The three parameters to the function are passed as promises—unevaluated expressions—and the accumulator is updated by prepending an element to each through a cons call. If this expression is passed along in the recursion as an unevaluated expression, each construction constructs a thunk with another cons call that needs to be evaluated later. Once you get to the end of the recursion and actually do need to access the accumulator, you have to evaluate this expression—so you need to evaluate a list of calls to cons as long as the accumulator is. This will exceed the stack size in R for long lists.

You can get around the problem in different ways. You can explicitly make sure that the cons calls are evaluated immediately

rot <- function(front, back, a) {
if (is_nil(front)) cons(car(back), a)
else {
lazy_thunk <- function(lst) function() lst()
tail <- cons(car(back), a)
lazy_thunk(cons(car(front), rot(cdr(front), cdr(back), tail)))
}
}

or you can just force the accumulator:

rot <- function(front, back, a) {
force(a)
if (is_nil(front)) cons(car(back), a)
else {
lazy_thunk <- function(lst) function() lst()
lazy_thunk(cons(car(front), rot(cdr(front), cdr(back), cons(car(back), a))))
}
}

Usually, it is a good idea to force all parameters if you return them in a closure, so that is the conservative approach and probably what you should aim for whenever you can get away with it.

Anyway, you have to wait a little bit to see how this all fits in with functional queues. I need to implement one more data structure before I’m finished with the current chapter.

## More lazy lists

As a follow up to my previous post, I want to look a bit more on my lazy lists in R.

The implementation I showed delays evaluation of some expressions, but not as much delayed as they could be. Well, at least not for list concatenation.

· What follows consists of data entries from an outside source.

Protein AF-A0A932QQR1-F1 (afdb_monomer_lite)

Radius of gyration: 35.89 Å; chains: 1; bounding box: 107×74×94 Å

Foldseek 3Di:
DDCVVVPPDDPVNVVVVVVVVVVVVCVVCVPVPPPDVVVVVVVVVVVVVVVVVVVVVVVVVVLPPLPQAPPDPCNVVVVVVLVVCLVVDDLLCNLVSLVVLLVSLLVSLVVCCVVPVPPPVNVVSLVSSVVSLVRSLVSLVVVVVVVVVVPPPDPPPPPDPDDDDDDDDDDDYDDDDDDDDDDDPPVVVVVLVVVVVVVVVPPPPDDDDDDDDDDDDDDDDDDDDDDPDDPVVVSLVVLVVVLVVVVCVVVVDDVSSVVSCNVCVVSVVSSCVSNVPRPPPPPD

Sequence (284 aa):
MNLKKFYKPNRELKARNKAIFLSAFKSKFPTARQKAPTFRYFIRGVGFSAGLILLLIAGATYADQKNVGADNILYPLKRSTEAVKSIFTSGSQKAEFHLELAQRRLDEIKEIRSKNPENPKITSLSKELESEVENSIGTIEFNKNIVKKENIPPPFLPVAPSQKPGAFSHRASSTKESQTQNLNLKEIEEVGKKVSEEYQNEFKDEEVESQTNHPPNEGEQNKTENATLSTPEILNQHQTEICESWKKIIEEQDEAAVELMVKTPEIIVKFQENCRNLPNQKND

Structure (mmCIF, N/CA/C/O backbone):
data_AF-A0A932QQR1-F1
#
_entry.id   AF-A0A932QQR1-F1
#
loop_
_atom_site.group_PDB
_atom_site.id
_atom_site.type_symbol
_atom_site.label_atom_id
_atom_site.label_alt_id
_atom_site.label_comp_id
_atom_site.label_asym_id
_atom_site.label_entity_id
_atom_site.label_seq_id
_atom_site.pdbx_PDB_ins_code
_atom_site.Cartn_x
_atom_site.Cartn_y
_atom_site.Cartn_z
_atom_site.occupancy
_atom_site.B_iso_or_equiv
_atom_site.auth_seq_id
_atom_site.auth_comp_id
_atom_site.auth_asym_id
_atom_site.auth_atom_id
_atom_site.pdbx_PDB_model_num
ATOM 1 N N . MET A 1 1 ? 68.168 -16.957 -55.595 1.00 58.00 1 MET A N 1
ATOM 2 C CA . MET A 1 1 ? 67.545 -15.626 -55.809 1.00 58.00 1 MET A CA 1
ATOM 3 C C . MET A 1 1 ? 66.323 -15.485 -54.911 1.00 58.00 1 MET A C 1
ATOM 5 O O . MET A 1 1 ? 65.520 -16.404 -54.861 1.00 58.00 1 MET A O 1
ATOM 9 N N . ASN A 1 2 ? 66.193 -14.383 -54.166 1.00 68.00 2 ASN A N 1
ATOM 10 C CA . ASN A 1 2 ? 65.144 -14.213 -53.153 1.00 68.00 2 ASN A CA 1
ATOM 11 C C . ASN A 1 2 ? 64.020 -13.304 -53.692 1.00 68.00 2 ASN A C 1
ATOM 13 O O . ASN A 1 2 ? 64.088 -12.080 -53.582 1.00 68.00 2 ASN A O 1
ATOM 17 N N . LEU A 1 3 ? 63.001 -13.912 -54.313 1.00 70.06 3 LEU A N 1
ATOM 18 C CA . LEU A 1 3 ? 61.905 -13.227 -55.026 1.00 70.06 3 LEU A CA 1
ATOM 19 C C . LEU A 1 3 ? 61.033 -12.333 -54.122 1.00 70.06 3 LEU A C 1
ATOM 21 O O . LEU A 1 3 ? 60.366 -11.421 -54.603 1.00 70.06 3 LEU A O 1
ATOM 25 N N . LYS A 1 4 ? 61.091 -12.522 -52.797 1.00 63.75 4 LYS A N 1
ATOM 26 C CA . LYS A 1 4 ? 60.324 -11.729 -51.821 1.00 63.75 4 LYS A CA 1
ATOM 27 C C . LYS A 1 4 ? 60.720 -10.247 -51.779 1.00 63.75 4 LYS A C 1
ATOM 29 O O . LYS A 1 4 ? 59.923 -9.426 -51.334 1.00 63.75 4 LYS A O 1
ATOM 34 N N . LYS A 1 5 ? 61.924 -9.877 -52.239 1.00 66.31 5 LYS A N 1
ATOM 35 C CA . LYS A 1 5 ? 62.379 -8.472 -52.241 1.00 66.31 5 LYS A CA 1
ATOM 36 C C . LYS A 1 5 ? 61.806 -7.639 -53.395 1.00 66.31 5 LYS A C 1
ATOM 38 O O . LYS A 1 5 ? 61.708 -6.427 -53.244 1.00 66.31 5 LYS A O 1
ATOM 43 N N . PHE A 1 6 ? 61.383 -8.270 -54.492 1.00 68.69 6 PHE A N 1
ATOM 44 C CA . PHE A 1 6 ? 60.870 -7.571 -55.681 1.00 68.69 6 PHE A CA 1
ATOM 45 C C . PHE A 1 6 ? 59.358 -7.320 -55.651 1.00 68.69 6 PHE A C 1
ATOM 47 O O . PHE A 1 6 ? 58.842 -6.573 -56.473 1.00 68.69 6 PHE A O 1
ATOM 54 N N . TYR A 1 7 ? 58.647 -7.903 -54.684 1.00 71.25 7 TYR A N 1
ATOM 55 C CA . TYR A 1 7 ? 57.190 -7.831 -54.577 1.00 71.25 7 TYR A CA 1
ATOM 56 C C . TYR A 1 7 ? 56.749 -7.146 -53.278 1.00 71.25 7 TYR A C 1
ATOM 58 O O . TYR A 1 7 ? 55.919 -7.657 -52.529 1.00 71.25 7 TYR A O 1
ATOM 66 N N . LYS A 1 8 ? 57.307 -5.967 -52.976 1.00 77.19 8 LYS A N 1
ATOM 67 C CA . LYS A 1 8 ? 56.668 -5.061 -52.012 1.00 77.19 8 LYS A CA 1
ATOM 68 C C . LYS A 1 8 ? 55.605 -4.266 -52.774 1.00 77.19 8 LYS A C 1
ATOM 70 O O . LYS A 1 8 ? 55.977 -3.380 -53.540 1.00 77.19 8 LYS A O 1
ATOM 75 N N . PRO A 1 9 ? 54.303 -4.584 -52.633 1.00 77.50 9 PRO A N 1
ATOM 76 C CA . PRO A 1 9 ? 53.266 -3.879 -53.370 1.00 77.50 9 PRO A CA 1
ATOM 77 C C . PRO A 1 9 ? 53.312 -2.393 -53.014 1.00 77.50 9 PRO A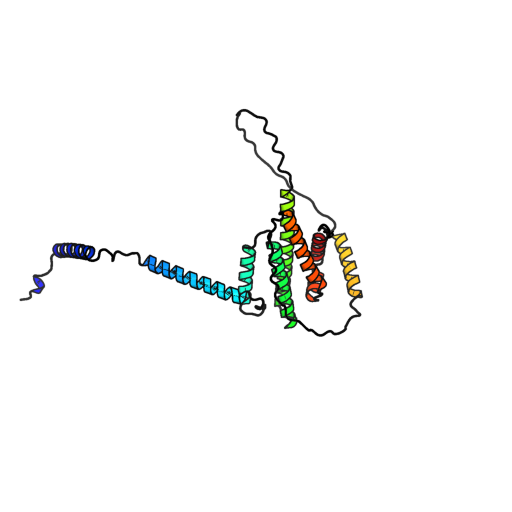 C 1
ATOM 79 O O . PRO A 1 9 ? 53.310 -2.032 -51.834 1.00 77.50 9 PRO A O 1
ATOM 82 N N . ASN A 1 10 ? 53.356 -1.545 -54.043 1.00 86.38 10 ASN A N 1
ATOM 83 C CA . ASN A 1 10 ? 53.295 -0.097 -53.889 1.00 86.38 10 ASN A CA 1
ATOM 84 C C . ASN A 1 10 ? 52.053 0.274 -53.049 1.00 86.38 10 ASN A C 1
ATOM 86 O O . ASN A 1 10 ? 50.972 -0.304 -53.219 1.00 86.38 10 ASN A O 1
ATOM 90 N N . ARG A 1 11 ? 52.207 1.228 -52.124 1.00 90.25 11 ARG A N 1
ATOM 91 C CA . ARG A 1 11 ? 51.136 1.723 -51.246 1.00 90.25 11 ARG A CA 1
ATOM 92 C C . ARG A 1 11 ? 49.906 2.150 -52.052 1.00 90.25 11 ARG A C 1
ATOM 94 O O . ARG A 1 11 ? 48.784 1.894 -51.616 1.00 90.25 11 ARG A O 1
ATOM 101 N N . GLU A 1 12 ? 50.114 2.709 -53.240 1.00 90.88 12 GLU A N 1
ATOM 102 C CA . GLU A 1 12 ? 49.047 3.102 -54.166 1.00 90.88 12 GLU A CA 1
ATOM 103 C C . GLU A 1 12 ? 48.266 1.906 -54.716 1.00 90.88 12 GLU A C 1
ATOM 105 O O . GLU A 1 12 ? 47.036 1.908 -54.687 1.00 90.88 12 GLU A O 1
ATOM 110 N N . LEU A 1 13 ? 48.954 0.839 -55.137 1.00 90.00 13 LEU A N 1
ATOM 111 C CA . LEU A 1 13 ? 48.305 -0.391 -55.607 1.00 90.00 13 LEU A CA 1
ATOM 112 C C . LEU A 1 13 ? 47.484 -1.041 -54.494 1.00 90.00 13 LEU A C 1
ATOM 114 O O . LEU A 1 13 ? 46.366 -1.498 -54.727 1.00 90.00 13 LEU A O 1
ATOM 118 N N . LYS A 1 14 ? 47.999 -1.028 -53.260 1.00 93.12 14 LYS A N 1
ATOM 119 C CA . LYS A 1 14 ? 47.263 -1.532 -52.096 1.00 93.12 14 LYS A CA 1
ATOM 120 C C . LYS A 1 14 ? 46.005 -0.703 -51.826 1.00 93.12 14 LYS A C 1
ATOM 122 O O . LYS A 1 14 ? 44.952 -1.280 -51.564 1.00 93.12 14 LYS A O 1
ATOM 127 N N . ALA A 1 15 ? 46.097 0.625 -51.905 1.00 93.56 15 ALA A N 1
ATOM 128 C CA . ALA A 1 15 ? 44.952 1.514 -51.721 1.00 93.56 15 ALA A CA 1
ATOM 129 C C . ALA A 1 15 ? 43.896 1.319 -52.821 1.00 93.56 15 ALA A C 1
ATOM 131 O O . ALA A 1 15 ? 42.714 1.159 -52.514 1.00 93.56 15 ALA A O 1
ATOM 132 N N . ARG A 1 16 ? 44.326 1.237 -54.085 1.00 94.44 16 ARG A N 1
ATOM 133 C CA . ARG A 1 16 ? 43.449 1.040 -55.245 1.00 94.44 16 ARG A CA 1
ATOM 134 C C . ARG A 1 16 ? 42.745 -0.314 -55.210 1.00 94.44 16 ARG A C 1
ATOM 136 O O . ARG A 1 16 ? 41.524 -0.364 -55.323 1.00 94.44 16 ARG A O 1
ATOM 143 N N . ASN A 1 17 ? 43.482 -1.398 -54.965 1.00 94.50 17 ASN A N 1
ATOM 144 C CA . ASN A 1 17 ? 42.897 -2.737 -54.868 1.00 94.50 17 ASN A CA 1
ATOM 145 C C . ASN A 1 17 ? 41.945 -2.851 -53.676 1.00 94.50 17 ASN A C 1
ATOM 147 O O . ASN A 1 17 ? 40.887 -3.463 -53.798 1.00 94.50 17 ASN A O 1
ATOM 151 N N . LYS A 1 18 ? 42.266 -2.211 -52.542 1.00 94.25 18 LYS A N 1
ATOM 152 C CA . LYS A 1 18 ? 41.353 -2.134 -51.395 1.00 94.25 18 LYS A CA 1
ATOM 153 C C . LYS A 1 18 ? 40.062 -1.398 -51.756 1.00 94.25 18 LYS A C 1
ATOM 155 O O . LYS A 1 18 ? 38.993 -1.869 -51.386 1.00 94.25 18 LYS A O 1
ATOM 160 N N . ALA A 1 19 ? 40.142 -0.279 -52.475 1.00 95.38 19 ALA A N 1
ATOM 161 C CA . ALA A 1 19 ? 38.962 0.479 -52.890 1.00 95.38 19 ALA A CA 1
ATOM 162 C C . ALA A 1 19 ? 38.062 -0.330 -53.838 1.00 95.38 19 ALA A C 1
ATOM 164 O O . ALA A 1 19 ? 36.856 -0.396 -53.613 1.00 95.38 19 ALA A O 1
ATOM 165 N N . ILE A 1 20 ? 38.653 -1.002 -54.833 1.00 95.88 20 ILE A N 1
ATOM 166 C CA . ILE A 1 20 ? 37.938 -1.864 -55.790 1.00 95.88 20 ILE A CA 1
ATOM 167 C C . ILE A 1 20 ? 37.302 -3.063 -55.080 1.00 95.88 20 ILE A C 1
ATOM 169 O O . ILE A 1 20 ? 36.140 -3.388 -55.312 1.00 95.88 20 ILE A O 1
ATOM 173 N N . PHE A 1 21 ? 38.040 -3.712 -54.179 1.00 95.00 21 PHE A N 1
ATOM 174 C CA . PHE A 1 21 ? 37.507 -4.827 -53.407 1.00 95.00 21 PHE A CA 1
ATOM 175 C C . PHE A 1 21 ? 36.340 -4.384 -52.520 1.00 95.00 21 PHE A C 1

I had these implementations of concatenation and reversal:

reverse <- function(lst) {
do_reverse <- function(lst) {
result <- nil
while (!is_nil(lst)) {
result <- cons(car(lst), result)
lst <- cdr(lst)
}
result
}
force(lst)
lazy_thunk <- function(lst) {
function() lst()
}
lazy_thunk(do_reverse(lst))
}

cat <- function(l1, l2) {
do_cat <- function(l1, l2) {
rev_l1 <- nil
while (!is_nil(l1)) {
rev_l1 <- cons(car(l1), rev_l1)
l1 <- cdr(l1)
}
result <- l2
while (!is_nil(rev_l1)) {
result <- cons(car(rev_l1), result)
rev_l1 <- cdr(rev_l1)
}
result
}
force(l1)
force(l2)
lazy_thunk <- function(lst) {
function() lst()
}
lazy_thunk(do_cat(l1, l2))
}

They delay evaluation but only of the first operation following them. For concatenation, we can actually delay evaluation a bit more such that all operations, concatenation and access to the concatenated list, can be done in constant time.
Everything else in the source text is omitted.